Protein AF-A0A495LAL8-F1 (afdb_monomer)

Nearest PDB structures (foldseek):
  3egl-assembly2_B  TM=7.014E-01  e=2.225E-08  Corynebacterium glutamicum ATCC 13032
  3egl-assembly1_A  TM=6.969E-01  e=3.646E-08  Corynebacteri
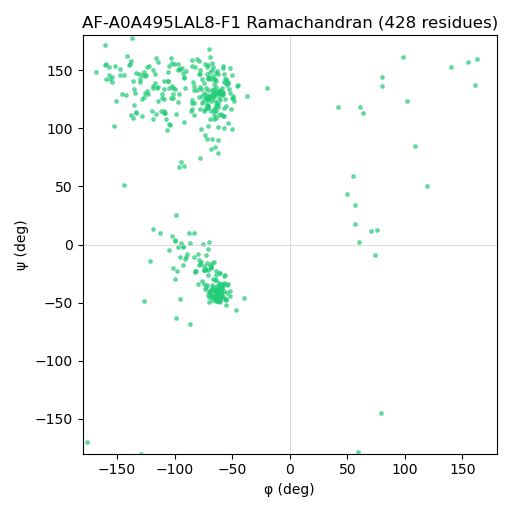um glutamicum ATCC 13032
  7scl-assembly2_B  TM=6.466E-01  e=7.840E-06  Staphylococcus aureus

Secondary structure (DSSP, 8-state):
--------SEEEEE-SS-----TTTT---EE----SSSHHHHHHHHHHHHHHHHHTT-EEEEEEEGGG-HHHHHHHHHHHHHHT-S-EEEEEE---HHHHHHHHHHHHHHGGGS-HHHHHHHHHHGGGGEEEEEEES--TT--SS---HHHHHHTTSTT-EEEEEEESS-EEEEE-GGGHHHH-S--PPSSEEEEEE-S-GGG-HHHHHHHHHHH--SEEEE----TTHHHHHSSS-EEEEEEEE--TTHHHHHHHH---EE-TTT--EESSSS-TTT--------------PPP---------------------------PPPPPPP-PPPPPPPPPPPP-----PPPP--PPPPPPPPP---PPPPPPPPPPPPPPPPPPPS--PPP-----PPPPP-PPPP------------PPPPPPPPPPPP-

Mean predicted aligned error: 17.44 Å

Structure (mmCIF, N/CA/C/O backbone):
data_AF-A0A495LAL8-F1
#
_entry.id   AF-A0A495LAL8-F1
#
loop_
_atom_site.group_PDB
_atom_site.id
_atom_site.type_symbol
_atom_site.label_atom_id
_atom_site.label_alt_id
_atom_site.label_comp_id
_atom_site.label_asym_id
_atom_site.label_entity_id
_atom_site.label_seq_id
_atom_site.pdbx_PDB_ins_code
_atom_site.Cartn_x
_atom_site.Cartn_y
_atom_site.Cartn_z
_atom_site.occupancy
_atom_site.B_iso_or_equiv
_atom_site.auth_seq_id
_atom_site.auth_comp_id
_atom_site.auth_asym_id
_atom_site.auth_atom_id
_atom_site.pdbx_PDB_model_num
ATOM 1 N N . MET A 1 1 ? 3.362 13.967 38.155 1.00 37.41 1 MET A N 1
ATOM 2 C CA . MET A 1 1 ? 2.843 12.736 37.528 1.00 37.41 1 MET A CA 1
ATOM 3 C C . MET A 1 1 ? 2.756 12.985 36.039 1.00 37.41 1 MET A C 1
ATOM 5 O O . MET A 1 1 ? 2.007 13.860 35.632 1.00 37.41 1 MET A O 1
ATOM 9 N N . SER A 1 2 ? 3.612 12.324 35.260 1.00 38.62 2 SER A N 1
ATOM 10 C CA . SER A 1 2 ? 3.676 12.510 33.810 1.00 38.62 2 SER A CA 1
ATOM 11 C C . SER A 1 2 ? 2.405 11.923 33.199 1.00 38.62 2 SER A C 1
ATOM 13 O O . SER A 1 2 ? 2.222 10.707 33.223 1.00 38.62 2 SER A O 1
ATOM 15 N N . THR A 1 3 ? 1.493 12.768 32.718 1.00 38.22 3 THR A N 1
ATOM 16 C CA . THR A 1 3 ? 0.370 12.351 31.872 1.00 38.22 3 THR A CA 1
ATOM 17 C C . THR A 1 3 ? 0.958 11.901 30.546 1.00 38.22 3 THR A C 1
ATOM 19 O O . THR A 1 3 ? 1.079 12.689 29.609 1.00 38.22 3 THR A O 1
ATOM 22 N N . ALA A 1 4 ? 1.426 10.652 30.516 1.00 41.81 4 ALA A N 1
ATOM 23 C CA . ALA A 1 4 ? 1.884 9.999 29.306 1.00 41.81 4 ALA A CA 1
ATOM 24 C C . ALA A 1 4 ? 0.810 10.209 28.237 1.00 41.81 4 ALA A C 1
ATOM 26 O O . ALA A 1 4 ? -0.363 9.907 28.476 1.00 41.81 4 ALA A O 1
ATOM 27 N N . LEU A 1 5 ? 1.216 10.795 27.106 1.00 43.66 5 LEU A N 1
ATOM 28 C CA . LEU A 1 5 ? 0.351 10.987 25.950 1.00 43.66 5 LEU A CA 1
ATOM 29 C C . LEU A 1 5 ? -0.436 9.693 25.695 1.00 43.66 5 LEU A C 1
ATOM 31 O O . LEU A 1 5 ? 0.146 8.608 25.819 1.00 43.66 5 LEU A O 1
ATOM 35 N N . PRO A 1 6 ? -1.742 9.785 25.387 1.00 50.09 6 PRO A N 1
ATOM 36 C CA . PRO A 1 6 ? -2.549 8.608 25.119 1.00 50.09 6 PRO A CA 1
ATOM 37 C C . PRO A 1 6 ? -1.827 7.744 24.087 1.00 50.09 6 PRO A C 1
ATOM 39 O O . PRO A 1 6 ? -1.421 8.226 23.028 1.00 50.09 6 PRO A O 1
ATOM 42 N N . ARG A 1 7 ? -1.623 6.469 24.442 1.00 59.59 7 ARG A N 1
ATOM 43 C CA . ARG A 1 7 ? -1.146 5.433 23.521 1.00 59.59 7 ARG A CA 1
ATOM 44 C C . ARG A 1 7 ? -1.951 5.556 22.227 1.00 59.59 7 ARG A C 1
ATOM 46 O O . ARG A 1 7 ? -3.161 5.762 22.302 1.00 59.59 7 ARG A O 1
ATOM 53 N N . SER A 1 8 ? -1.276 5.459 21.082 1.00 68.62 8 SER A N 1
ATOM 54 C CA . SER A 1 8 ? -1.861 5.617 19.747 1.00 68.62 8 SER A CA 1
ATOM 55 C C . SER A 1 8 ? -3.265 5.022 19.665 1.00 68.62 8 SER A C 1
ATOM 57 O O . SER A 1 8 ? -3.462 3.855 20.004 1.00 68.62 8 SER A O 1
ATOM 59 N N . ALA A 1 9 ? -4.235 5.807 19.193 1.00 88.25 9 ALA A N 1
ATOM 60 C CA . ALA A 1 9 ? -5.625 5.361 19.077 1.00 88.25 9 ALA A CA 1
ATOM 61 C C . ALA A 1 9 ? -5.803 4.234 18.040 1.00 88.25 9 ALA A C 1
ATOM 63 O O . ALA A 1 9 ? -6.834 3.558 18.024 1.00 88.25 9 ALA A O 1
ATOM 64 N N . SER A 1 10 ? -4.804 4.017 17.177 1.00 95.25 10 SER A N 1
ATOM 65 C CA . SER A 1 10 ? -4.789 2.919 16.218 1.00 95.25 10 SER A CA 1
ATOM 66 C C . SER A 1 10 ? -3.419 2.280 16.030 1.00 95.25 10 SER A C 1
ATOM 68 O O . SER A 1 10 ? -2.382 2.858 16.359 1.00 95.25 10 SER A O 1
ATOM 70 N N . THR A 1 11 ? -3.451 1.079 15.466 1.00 97.31 11 THR A N 1
ATOM 71 C CA . THR A 1 11 ? -2.305 0.335 14.953 1.00 97.31 11 THR A CA 1
ATOM 72 C C . THR A 1 11 ? -2.537 -0.024 13.486 1.00 97.31 11 THR A C 1
ATOM 74 O O . THR A 1 11 ? -3.683 -0.160 13.044 1.00 97.31 11 THR A O 1
ATOM 77 N N . VAL A 1 12 ? -1.453 -0.190 12.728 1.00 98.38 12 VAL A N 1
ATOM 78 C CA . VAL A 1 12 ? -1.500 -0.532 11.301 1.00 98.38 12 VAL A CA 1
ATOM 79 C C . VAL A 1 12 ? -0.980 -1.946 11.100 1.00 98.38 12 VAL A C 1
ATOM 81 O O . VAL A 1 12 ? 0.111 -2.293 11.562 1.00 98.38 12 VAL A O 1
ATOM 84 N N . ALA A 1 13 ? -1.755 -2.752 10.382 1.00 98.56 13 ALA A N 1
ATOM 85 C CA . ALA A 1 13 ? -1.389 -4.098 9.975 1.00 98.56 13 ALA A CA 1
ATOM 86 C C . ALA A 1 13 ? -1.323 -4.206 8.446 1.00 98.56 13 ALA A C 1
ATOM 88 O O . ALA A 1 13 ? -2.096 -3.562 7.745 1.00 98.56 13 ALA A O 1
ATOM 89 N N . LEU A 1 14 ? -0.424 -5.044 7.935 1.00 98.62 14 LEU A N 1
ATOM 90 C CA . LEU A 1 14 ? -0.317 -5.426 6.530 1.00 98.62 14 LEU A CA 1
ATOM 91 C C . LEU A 1 14 ? -0.497 -6.944 6.417 1.00 98.62 14 LEU A C 1
ATOM 93 O O . LEU A 1 14 ? 0.320 -7.708 6.931 1.00 98.62 14 LEU A O 1
ATOM 97 N N . LEU A 1 15 ? -1.572 -7.377 5.762 1.00 98.31 15 LEU A N 1
ATOM 98 C CA . LEU A 1 15 ? -1.935 -8.783 5.577 1.00 98.31 15 LEU A CA 1
ATOM 99 C C . LEU A 1 15 ? -1.423 -9.261 4.213 1.00 98.31 15 LEU A C 1
ATOM 101 O O . LEU A 1 15 ? -2.195 -9.503 3.286 1.00 98.31 15 LEU A O 1
ATOM 105 N N . ALA A 1 16 ? -0.100 -9.313 4.082 1.00 96.06 16 ALA A N 1
ATOM 106 C CA . ALA A 1 16 ? 0.612 -9.860 2.936 1.00 96.06 16 ALA A CA 1
ATOM 107 C C . ALA A 1 16 ? 2.060 -10.203 3.317 1.00 96.06 16 ALA A C 1
ATOM 109 O O . ALA A 1 16 ? 2.642 -9.578 4.209 1.00 96.06 16 ALA A O 1
ATOM 110 N N . ASP A 1 17 ? 2.663 -11.154 2.601 1.00 94.88 17 ASP A N 1
ATOM 111 C CA . ASP A 1 17 ? 4.085 -11.484 2.731 1.00 94.88 17 ASP A CA 1
ATOM 112 C C . ASP A 1 17 ? 4.977 -10.464 2.012 1.00 94.88 17 ASP A C 1
ATOM 114 O O . ASP A 1 17 ? 5.463 -10.667 0.898 1.00 94.88 17 ASP A O 1
ATOM 118 N N . ILE A 1 18 ? 5.100 -9.293 2.629 1.00 95.00 18 ILE A N 1
ATOM 119 C CA . ILE A 1 18 ? 5.811 -8.146 2.074 1.00 95.00 18 ILE A CA 1
ATOM 120 C C . ILE A 1 18 ? 6.723 -7.579 3.171 1.00 95.00 18 ILE A C 1
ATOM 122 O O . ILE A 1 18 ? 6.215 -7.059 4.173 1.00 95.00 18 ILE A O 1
# # # #
> WHAT IS REQUIRED: Your task is to restate, word for word, only those lines above that fall between the line holding "ATOM 1 N N ." and the line holding "ATOM 5 O O .", inclusive.

> EXERCISE SOLUTION:
ATOM 1 N N . MET A 1 1 ? 3.362 13.967 38.155 1.00 37.41 1 MET A N 1
ATOM 2 C CA . MET A 1 1 ? 2.843 12.736 37.528 1.00 37.41 1 MET A CA 1
ATOM 3 C C . MET A 1 1 ? 2.756 12.985 36.039 1.00 37.41 1 MET A C 1
ATOM 5 O O . MET A 1 1 ? 2.007 13.860 35.632 1.00 37.41 1 MET A O 1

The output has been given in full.